:: TASK PROMPT ::
Among the entries below, only the lines starting at the one with "ATOM 88 C C" and ending at the one with "ATOM 97 N N", both included, are to be printed exactly.

:: DATA PROVIDED ::
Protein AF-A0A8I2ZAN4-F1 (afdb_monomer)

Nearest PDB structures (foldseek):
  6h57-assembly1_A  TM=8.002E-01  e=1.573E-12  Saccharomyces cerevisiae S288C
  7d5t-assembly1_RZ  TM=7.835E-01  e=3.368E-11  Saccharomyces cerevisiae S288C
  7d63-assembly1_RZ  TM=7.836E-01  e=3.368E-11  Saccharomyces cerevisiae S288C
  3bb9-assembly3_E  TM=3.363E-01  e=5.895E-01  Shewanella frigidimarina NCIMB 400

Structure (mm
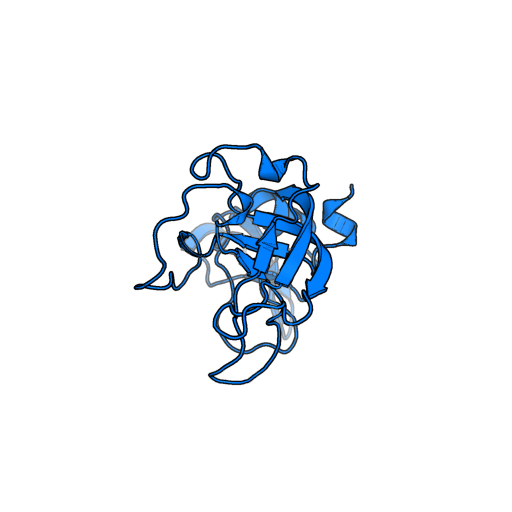CIF, N/CA/C/O backbone):
data_AF-A0A8I2ZAN4-F1
#
_entry.id   AF-A0A8I2ZAN4-F1
#
loop_
_atom_site.group_PDB
_atom_site.id
_atom_site.type_symbol
_atom_site.label_atom_id
_atom_site.label_alt_id
_atom_site.label_comp_id
_atom_site.label_asym_id
_atom_site.label_entity_id
_atom_site.label_seq_id
_atom_site.pdbx_PDB_ins_code
_atom_site.Cartn_x
_atom_site.Cartn_y
_atom_site.Cartn_z
_atom_site.occupancy
_atom_site.B_iso_or_equiv
_atom_site.auth_seq_id
_atom_site.auth_comp_id
_atom_site.auth_asym_id
_atom_site.auth_atom_id
_atom_site.pdbx_PDB_model_num
ATOM 1 N N . MET A 1 1 ? -13.310 0.632 -9.738 1.00 68.56 1 MET A N 1
ATOM 2 C CA . MET A 1 1 ? -13.210 -0.510 -8.798 1.00 68.56 1 MET A CA 1
ATOM 3 C C . MET A 1 1 ? -12.016 -1.439 -9.093 1.00 68.56 1 MET A C 1
ATOM 5 O O . MET A 1 1 ? -12.023 -2.569 -8.635 1.00 68.56 1 MET A O 1
ATOM 9 N N . VAL A 1 2 ? -10.955 -0.981 -9.779 1.00 89.69 2 VAL A N 1
ATOM 10 C CA . VAL A 1 2 ? -9.806 -1.845 -10.139 1.00 89.69 2 VAL A CA 1
ATOM 11 C C . VAL A 1 2 ? -8.934 -2.188 -8.926 1.00 89.69 2 VAL A C 1
ATOM 13 O O . VAL A 1 2 ? -8.618 -3.350 -8.717 1.00 89.69 2 VAL A O 1
ATOM 16 N N . ALA A 1 3 ? -8.624 -1.205 -8.072 1.00 93.25 3 ALA A N 1
ATOM 17 C CA . ALA A 1 3 ? -7.771 -1.407 -6.896 1.00 93.25 3 ALA A CA 1
ATOM 18 C C . ALA A 1 3 ? -8.291 -2.474 -5.911 1.00 93.25 3 ALA A C 1
ATOM 20 O O . ALA A 1 3 ? -7.498 -3.174 -5.294 1.00 93.25 3 ALA A O 1
ATOM 21 N N . ALA A 1 4 ? -9.613 -2.623 -5.781 1.00 92.19 4 ALA A N 1
ATOM 22 C CA . ALA A 1 4 ? -10.218 -3.603 -4.878 1.00 92.19 4 ALA A CA 1
ATOM 23 C C . ALA A 1 4 ? -9.920 -5.055 -5.291 1.00 92.19 4 ALA A C 1
ATOM 25 O O . ALA A 1 4 ? -9.715 -5.901 -4.430 1.00 92.19 4 ALA A O 1
ATOM 26 N N . GLY A 1 5 ? -9.878 -5.336 -6.599 1.00 94.69 5 GLY A N 1
ATOM 27 C CA . GLY A 1 5 ? -9.630 -6.685 -7.123 1.00 94.69 5 GLY A CA 1
ATOM 28 C C . GLY A 1 5 ? -8.165 -7.127 -7.068 1.00 94.69 5 GLY A C 1
ATOM 29 O O . GLY A 1 5 ? -7.884 -8.289 -7.322 1.00 94.69 5 GLY A O 1
ATOM 30 N N . PHE A 1 6 ? -7.253 -6.206 -6.748 1.00 96.12 6 PHE A N 1
ATOM 31 C CA . PHE A 1 6 ? -5.799 -6.402 -6.737 1.00 96.12 6 PHE A CA 1
ATOM 32 C C . PHE A 1 6 ? -5.187 -5.836 -5.439 1.00 96.12 6 PHE A C 1
ATOM 34 O O . PHE A 1 6 ? -4.083 -5.297 -5.437 1.00 96.12 6 PHE A O 1
ATOM 41 N N . ILE A 1 7 ? -5.933 -5.877 -4.327 1.00 95.06 7 ILE A N 1
ATOM 42 C CA . ILE A 1 7 ? -5.557 -5.226 -3.056 1.00 95.06 7 ILE A CA 1
ATOM 43 C C . ILE A 1 7 ? -4.335 -5.870 -2.373 1.00 95.06 7 ILE A C 1
ATOM 45 O O . ILE A 1 7 ? -3.684 -5.249 -1.535 1.00 95.06 7 ILE A O 1
ATOM 49 N N . ASP A 1 8 ? -3.997 -7.095 -2.761 1.00 93.19 8 ASP A N 1
ATOM 50 C CA . ASP A 1 8 ? -2.782 -7.827 -2.403 1.00 93.19 8 ASP A CA 1
ATOM 51 C C . ASP A 1 8 ? -1.577 -7.470 -3.300 1.00 93.19 8 ASP A C 1
ATOM 53 O O . ASP A 1 8 ? -0.426 -7.708 -2.930 1.00 93.19 8 ASP A O 1
ATOM 57 N N . GLN A 1 9 ? -1.823 -6.838 -4.451 1.00 96.00 9 GLN A N 1
ATOM 58 C CA . GLN A 1 9 ? -0.829 -6.446 -5.452 1.00 96.00 9 GLN A CA 1
ATOM 59 C C . GLN A 1 9 ? -0.561 -4.94
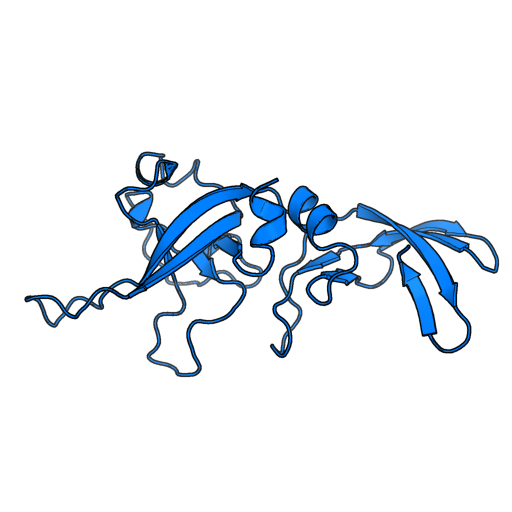1 -5.415 1.00 96.00 9 GLN A C 1
ATOM 61 O O . GLN A 1 9 ? -0.780 -4.197 -6.376 1.00 96.00 9 GLN A O 1
ATOM 66 N N . VAL A 1 10 ? -0.064 -4.490 -4.267 1.00 97.25 10 VAL A N 1
ATOM 67 C CA . VAL A 1 10 ? 0.289 -3.091 -4.010 1.00 97.25 10 VAL A CA 1
ATOM 68 C C . VAL A 1 10 ? 1.800 -2.964 -3.890 1.00 97.25 10 VAL A C 1
ATOM 70 O O . VAL A 1 10 ? 2.451 -3.819 -3.297 1.00 97.25 10 VAL A O 1
ATOM 73 N N . ALA A 1 11 ? 2.375 -1.885 -4.411 1.00 97.38 11 ALA A N 1
ATOM 74 C CA . ALA A 1 11 ? 3.764 -1.523 -4.171 1.00 97.38 11 ALA A CA 1
ATOM 75 C C . ALA A 1 11 ? 3.864 -0.100 -3.608 1.00 97.38 11 ALA A C 1
ATOM 77 O O . ALA A 1 11 ? 3.215 0.811 -4.122 1.00 97.38 11 ALA A O 1
ATOM 78 N N . ILE A 1 12 ? 4.678 0.088 -2.567 1.00 97.19 12 ILE A N 1
ATOM 79 C CA . ILE A 1 12 ? 4.987 1.397 -1.976 1.00 97.19 12 ILE A CA 1
ATOM 80 C C . ILE A 1 12 ? 6.286 1.945 -2.565 1.00 97.19 12 ILE A C 1
ATOM 82 O O . ILE A 1 12 ? 7.240 1.199 -2.784 1.00 97.19 12 ILE A O 1
ATOM 86 N N . ARG A 1 13 ? 6.364 3.250 -2.811 1.00 96.19 13 ARG A N 1
ATOM 87 C CA . ARG A 1 13 ? 7.606 3.907 -3.235 1.00 96.19 13 ARG A CA 1
ATOM 88 C C . ARG A 1 13 ? 8.679 3.710 -2.160 1.00 96.19 13 ARG A C 1
ATOM 90 O O . ARG A 1 13 ? 8.428 3.966 -0.984 1.00 96.19 13 ARG A O 1
ATOM 97 N N . ALA A 1 14 ? 9.860 3.216 -2.530 1.00 94.50 14 ALA A N 1
ATOM 98 C CA . ALA A 1 14 ? 10.827 2.721 -1.545 1.00 94.50 14 ALA A CA 1
ATOM 99 C C . ALA A 1 14 ? 11.323 3.816 -0.581 1.00 94.50 14 ALA A C 1
ATOM 101 O O . ALA A 1 14 ? 11.510 3.547 0.604 1.00 94.50 14 ALA A O 1
ATOM 102 N N . ASP A 1 15 ? 11.465 5.054 -1.061 1.00 93.12 15 ASP A N 1
ATOM 103 C CA . ASP A 1 15 ? 11.835 6.232 -0.264 1.00 93.12 15 ASP A CA 1
ATOM 104 C C . ASP A 1 15 ? 10.769 6.626 0.769 1.00 93.12 15 ASP A C 1
ATOM 106 O O . ASP A 1 15 ? 11.082 7.277 1.760 1.00 93.12 15 ASP A O 1
ATOM 110 N N . LYS A 1 16 ? 9.517 6.216 0.545 1.00 93.62 16 LYS A N 1
ATOM 111 C CA . LYS A 1 16 ? 8.378 6.447 1.440 1.00 93.62 16 LYS A CA 1
ATOM 112 C C . LYS A 1 16 ? 8.018 5.233 2.296 1.00 93.62 16 LYS A C 1
ATOM 114 O O . LYS A 1 16 ? 7.035 5.267 3.031 1.00 93.62 16 LYS A O 1
ATOM 119 N N . SER A 1 17 ? 8.780 4.149 2.188 1.00 92.12 17 SER A N 1
ATOM 120 C CA . SER A 1 17 ? 8.527 2.947 2.975 1.00 92.12 17 SER A CA 1
ATOM 121 C C . SER A 1 17 ? 8.838 3.158 4.463 1.00 92.12 17 SER A C 1
ATOM 123 O O . SER A 1 17 ? 9.557 4.092 4.810 1.00 92.12 17 SER A O 1
ATOM 125 N N . PRO A 1 18 ? 8.331 2.305 5.373 1.00 90.00 18 PRO A N 1
ATOM 126 C CA . PRO A 1 18 ? 8.586 2.454 6.812 1.00 90.00 18 PRO A CA 1
ATOM 127 C C . PRO A 1 18 ? 10.066 2.365 7.187 1.00 90.00 18 PRO A C 1
ATOM 129 O O . PRO A 1 18 ? 10.487 2.873 8.223 1.00 90.00 18 PRO A O 1
ATOM 132 N N . THR A 1 19 ? 10.850 1.688 6.353 1.00 88.94 19 THR A N 1
ATOM 133 C CA . THR A 1 19 ? 12.297 1.560 6.499 1.00 88.94 19 THR A CA 1
ATOM 134 C C . THR A 1 19 ? 12.920 1.883 5.144 1.00 88.94 19 THR A C 1
ATOM 136 O O . THR A 1 19 ? 13.212 0.963 4.374 1.00 88.94 19 THR A O 1
ATOM 139 N N . PRO A 1 20 ? 13.060 3.182 4.810 1.00 88.94 20 PRO A N 1
ATOM 140 C CA . PRO A 1 20 ? 13.623 3.593 3.537 1.00 88.94 20 PRO A CA 1
ATOM 141 C C . PRO A 1 20 ? 15.049 3.055 3.373 1.00 88.94 20 PRO A C 1
ATOM 143 O O . PRO A 1 20 ? 15.831 3.077 4.324 1.00 88.94 20 PRO A O 1
ATOM 146 N N . PRO A 1 21 ? 15.420 2.580 2.178 1.00 86.38 21 PRO A N 1
ATOM 147 C CA . PRO A 1 21 ? 16.774 2.114 1.922 1.00 86.38 21 PRO A CA 1
ATOM 148 C C . PRO A 1 21 ? 17.757 3.296 1.865 1.00 86.38 21 PRO A C 1
ATOM 150 O O . PRO A 1 21 ? 17.545 4.253 1.123 1.00 86.38 21 PRO A O 1
ATOM 153 N N . GLU A 1 22 ? 18.861 3.208 2.610 1.00 77.25 22 GLU A N 1
ATOM 154 C CA . GLU A 1 22 ? 19.817 4.318 2.779 1.00 77.25 22 GLU A CA 1
ATOM 155 C C . GLU A 1 22 ? 20.624 4.642 1.507 1.00 77.25 22 GLU A C 1
ATOM 157 O O . GLU A 1 22 ? 20.894 5.804 1.218 1.00 77.25 22 GLU A O 1
ATOM 162 N N . ASN A 1 23 ? 20.972 3.629 0.702 1.00 71.06 23 ASN A N 1
ATOM 163 C CA 
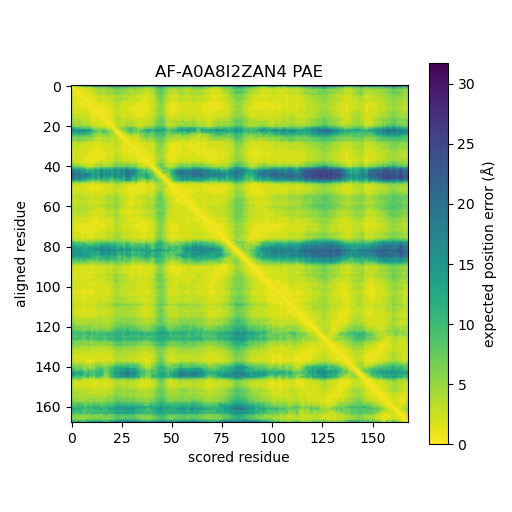. ASN A 1 23 ? 21.946 3.754 -0.395 1.00 71.06 23 ASN A CA 1
ATOM 164 C C . ASN A 1 23 ? 21.336 3.634 -1.802 1.00 71.06 23 ASN A C 1
ATOM 166 O O . ASN A 1 23 ? 21.968 3.129 -2.733 1.00 71.06 23 ASN A O 1
ATOM 170 N N . VAL A 1 24 ? 20.097 4.093 -1.998 1.00 75.62 24 VAL A N 1
ATOM 171 C CA . VAL A 1 24 ? 19.482 4.093 -3.333 1.00 75.62 24 VAL A CA 1
ATOM 172 C C . VAL A 1 24 ? 19.942 5.309 -4.131 1.00 75.62 24 VAL A C 1
ATOM 174 O O . VAL A 1 24 ? 19.660 6.457 -3.789 1.00 75.62 24 VAL A O 1
ATOM 177 N N . ARG A 1 25 ? 20.611 5.057 -5.262 1.00 82.00 25 ARG A N 1
ATOM 178 C CA . ARG A 1 25 ? 20.956 6.098 -6.237 1.00 82.00 25 ARG A CA 1
ATOM 179 C C . ARG A 1 25 ? 19.705 6.886 -6.636 1.00 82.00 25 ARG A C 1
ATOM 181 O O . ARG A 1 25 ? 18.724 6.299 -7.089 1.00 82.00 25 ARG A O 1
ATOM 188 N N . LYS A 1 26 ? 19.780 8.220 -6.565 1.00 87.25 26 LYS A N 1
ATOM 189 C CA . LYS A 1 26 ? 18.662 9.102 -6.926 1.00 87.25 26 LYS A CA 1
ATOM 190 C C . LYS A 1 26 ? 18.186 8.830 -8.368 1.00 87.25 26 LYS A C 1
ATOM 192 O O . LYS A 1 26 ? 18.985 8.964 -9.306 1.00 87.25 26 LYS A O 1
ATOM 197 N N . PRO A 1 27 ? 16.911 8.458 -8.566 1.00 91.75 27 PRO A N 1
ATOM 198 C CA . PRO A 1 27 ? 16.380 8.130 -9.881 1.00 91.75 27 PRO A CA 1
ATOM 199 C C . PRO A 1 27 ? 16.250 9.383 -10.752 1.00 91.75 27 PRO A C 1
ATOM 201 O O . PRO A 1 27 ? 15.848 10.447 -10.283 1.00 91.75 27 PRO A O 1
ATOM 204 N N . ARG A 1 28 ? 16.590 9.249 -12.040 1.00 92.88 28 ARG A N 1
ATOM 205 C CA . ARG A 1 28 ? 16.465 10.330 -13.038 1.00 92.88 28 ARG A CA 1
ATOM 206 C C . ARG A 1 28 ? 15.167 10.264 -13.843 1.00 92.88 28 ARG A C 1
ATOM 208 O O . ARG A 1 28 ? 14.781 11.256 -14.442 1.00 92.88 28 ARG A O 1
ATOM 215 N N . ARG A 1 29 ? 14.519 9.098 -13.885 1.00 95.50 29 ARG A N 1
ATOM 216 C CA . ARG A 1 29 ? 13.293 8.824 -14.648 1.00 95.50 29 ARG A CA 1
ATOM 217 C C . ARG A 1 29 ? 12.324 8.034 -13.782 1.00 95.50 29 ARG A C 1
ATOM 219 O O . ARG A 1 29 ? 12.778 7.293 -12.910 1.00 95.50 29 ARG A O 1
ATOM 226 N N . ALA A 1 30 ? 11.025 8.122 -14.062 1.00 96.25 30 ALA A N 1
ATOM 227 C CA . ALA A 1 30 ? 10.005 7.366 -13.334 1.00 96.25 30 ALA A CA 1
ATOM 228 C C . ALA A 1 30 ? 10.273 5.851 -13.329 1.00 96.25 30 ALA A C 1
ATOM 230 O O . ALA A 1 30 ? 10.206 5.204 -12.289 1.00 96.25 30 ALA A O 1
ATOM 231 N N . ILE A 1 31 ? 10.701 5.291 -14.464 1.00 95.75 31 ILE A N 1
ATOM 232 C CA . ILE A 1 31 ? 11.054 3.864 -14.590 1.00 95.75 31 ILE A CA 1
ATOM 233 C C . ILE A 1 31 ? 12.302 3.447 -13.797 1.00 95.75 31 ILE A C 1
ATOM 235 O O . ILE A 1 31 ? 12.646 2.266 -13.765 1.00 95.75 31 ILE A O 1
ATOM 239 N N . ASP A 1 32 ? 13.031 4.395 -13.216 1.00 94.12 32 ASP A N 1
ATOM 240 C CA . ASP A 1 32 ? 14.187 4.123 -12.366 1.00 94.12 32 ASP A CA 1
ATOM 241 C C . ASP A 1 32 ? 13.858 4.289 -10.876 1.00 94.12 32 ASP A C 1
ATOM 243 O O . ASP A 1 32 ? 14.697 3.944 -10.047 1.00 94.12 32 ASP A O 1
ATOM 247 N N . VAL A 1 33 ? 12.652 4.761 -10.533 1.00 95.62 33 VAL A N 1
ATOM 248 C CA . VAL A 1 33 ? 12.182 4.879 -9.148 1.00 95.62 33 VAL A CA 1
ATOM 249 C C . VAL A 1 33 ? 11.869 3.485 -8.594 1.00 95.62 33 VAL A C 1
ATOM 251 O O . VAL A 1 33 ? 11.065 2.770 -9.198 1.00 95.62 33 VAL A O 1
ATOM 254 N N . PRO A 1 34 ? 12.496 3.077 -7.476 1.00 95.31 34 PRO A N 1
ATOM 255 C CA . PRO A 1 34 ? 12.233 1.783 -6.866 1.00 95.31 34 PRO A CA 1
ATOM 256 C C . PRO A 1 34 ? 10.953 1.800 -6.032 1.00 95.31 34 PRO A C 1
ATOM 258 O O . PRO A 1 34 ? 10.687 2.738 -5.277 1.00 95.31 34 PRO A O 1
ATOM 261 N N . PHE A 1 35 ? 10.203 0.710 -6.127 1.00 96.00 35 PHE A N 1
ATOM 262 C CA . PHE A 1 35 ? 9.053 0.408 -5.287 1.00 96.00 35 PHE A CA 1
ATOM 263 C C . PHE A 1 35 ? 9.271 -0.925 -4.572 1.00 96.00 35 PHE A C 1
ATOM 265 O O . PHE A 1 35 ? 9.937 -1.818 -5.093 1.00 96.00 35 PHE A O 1
ATOM 272 N N . LEU A 1 36 ? 8.703 -1.063 -3.380 1.00 94.62 36 LEU A N 1
ATOM 273 C CA . LEU A 1 36 ? 8.669 -2.295 -2.606 1.00 94.62 36 LEU A CA 1
ATOM 274 C C . LEU A 1 36 ? 7.278 -2.923 -2.750 1.00 94.62 36 LEU A C 1
ATOM 276 O O . LEU A 1 36 ? 6.301 -2.291 -2.343 1.00 94.62 36 LEU A O 1
ATOM 280 N N . PRO A 1 37 ? 7.156 -4.128 -3.328 1.00 94.88 37 PRO A N 1
ATOM 281 C CA . PRO A 1 37 ? 5.878 -4.826 -3.392 1.00 94.88 37 PRO A CA 1
ATOM 282 C C . PRO A 1 37 ? 5.450 -5.301 -1.994 1.00 94.88 37 PRO A C 1
ATOM 284 O O . PRO A 1 37 ? 6.291 -5.601 -1.145 1.00 94.88 37 PRO A O 1
ATOM 287 N N . LEU A 1 38 ? 4.137 -5.373 -1.760 1.00 94.00 38 LEU A N 1
ATOM 288 C CA . LEU A 1 38 ? 3.544 -5.802 -0.489 1.00 94.00 38 LEU A CA 1
ATOM 289 C C . LEU A 1 38 ? 3.918 -7.253 -0.182 1.00 94.00 38 LEU A C 1
ATOM 291 O O . LEU A 1 38 ? 4.255 -7.582 0.955 1.00 94.00 38 LEU A O 1
ATOM 295 N N . VAL A 1 39 ? 3.902 -8.090 -1.221 1.00 91.06 39 VAL A N 1
ATOM 296 C CA . VAL A 1 39 ? 4.431 -9.452 -1.209 1.00 91.06 39 VAL A CA 1
ATOM 297 C C . VAL A 1 39 ? 5.881 -9.418 -1.731 1.00 91.06 39 VAL A C 1
ATOM 299 O O . VAL A 1 39 ? 6.096 -9.068 -2.894 1.00 91.06 39 VAL A O 1
ATOM 302 N N . PRO A 1 40 ? 6.894 -9.757 -0.912 1.00 87.31 40 PRO A N 1
ATOM 303 C CA . PRO A 1 40 ? 8.296 -9.824 -1.307 1.00 87.31 40 PRO A CA 1
ATOM 304 C C . PRO A 1 40 ? 8.540 -10.810 -2.452 1.00 87.31 40 PRO A C 1
ATOM 306 O O . PRO A 1 40 ? 7.934 -11.875 -2.515 1.00 87.31 40 PRO A O 1
ATOM 309 N N . LEU A 1 41 ? 9.508 -10.488 -3.313 1.00 84.31 41 LEU A N 1
ATOM 310 C CA . LEU A 1 41 ? 9.847 -11.283 -4.503 1.00 84.31 41 LEU A CA 1
ATOM 311 C C . LEU A 1 41 ? 10.560 -12.616 -4.200 1.00 84.31 41 LEU A C 1
ATOM 313 O O . LEU A 1 41 ? 10.769 -13.416 -5.108 1.00 84.31 41 LEU A O 1
ATOM 317 N N . GLY A 1 42 ? 10.969 -12.845 -2.951 1.00 73.50 42 GLY A N 1
ATOM 318 C CA . GLY A 1 42 ? 11.685 -14.042 -2.514 1.00 73.50 42 GLY A CA 1
ATOM 319 C C . GLY A 1 42 ? 12.541 -13.792 -1.273 1.00 73.50 42 GLY A C 1
ATOM 320 O O . GLY A 1 42 ? 12.672 -12.658 -0.807 1.00 73.50 42 G
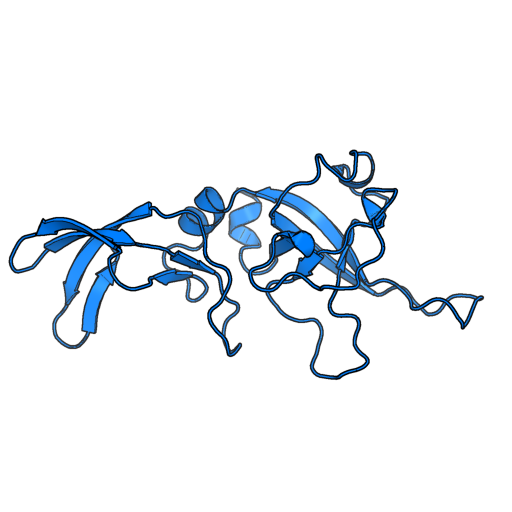LY A O 1
ATOM 321 N N . VAL A 1 43 ? 13.129 -14.864 -0.738 1.00 57.03 43 VAL A N 1
ATOM 322 C CA . VAL A 1 43 ? 13.995 -14.837 0.450 1.00 57.03 43 VAL A CA 1
ATOM 323 C C . VAL A 1 43 ? 15.442 -15.071 0.009 1.00 57.03 43 VAL A C 1
ATOM 325 O O . VAL A 1 43 ? 15.747 -16.109 -0.570 1.00 57.03 43 VAL A O 1
ATOM 328 N N . GLY A 1 44 ? 16.329 -14.102 0.245 1.00 55.31 44 GLY A N 1
ATOM 329 C CA . GLY A 1 44 ? 17.754 -14.198 -0.095 1.00 55.31 44 GLY A CA 1
ATOM 330 C C . GLY A 1 44 ? 18.441 -12.831 -0.128 1.00 55.31 44 GLY A C 1
ATOM 331 O O . GLY A 1 44 ? 17.805 -11.829 -0.452 1.00 55.31 44 GLY A O 1
ATOM 332 N N . ALA A 1 45 ? 19.728 -12.777 0.225 1.00 50.94 45 ALA A N 1
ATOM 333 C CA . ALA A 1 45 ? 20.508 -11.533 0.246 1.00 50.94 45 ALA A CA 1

:: COMPLETED EXERCISE ::
ATOM 88 C C . ARG A 1 13 ? 8.679 3.710 -2.160 1.00 96.19 13 ARG A C 1
ATOM 90 O O . ARG A 1 13 ? 8.428 3.966 -0.984 1.00 96.19 13 ARG A O 1
ATOM 97 N N . ALA A 1 14 ? 9.860 3.216 -2.530 1.00 94.50 14 ALA A N 1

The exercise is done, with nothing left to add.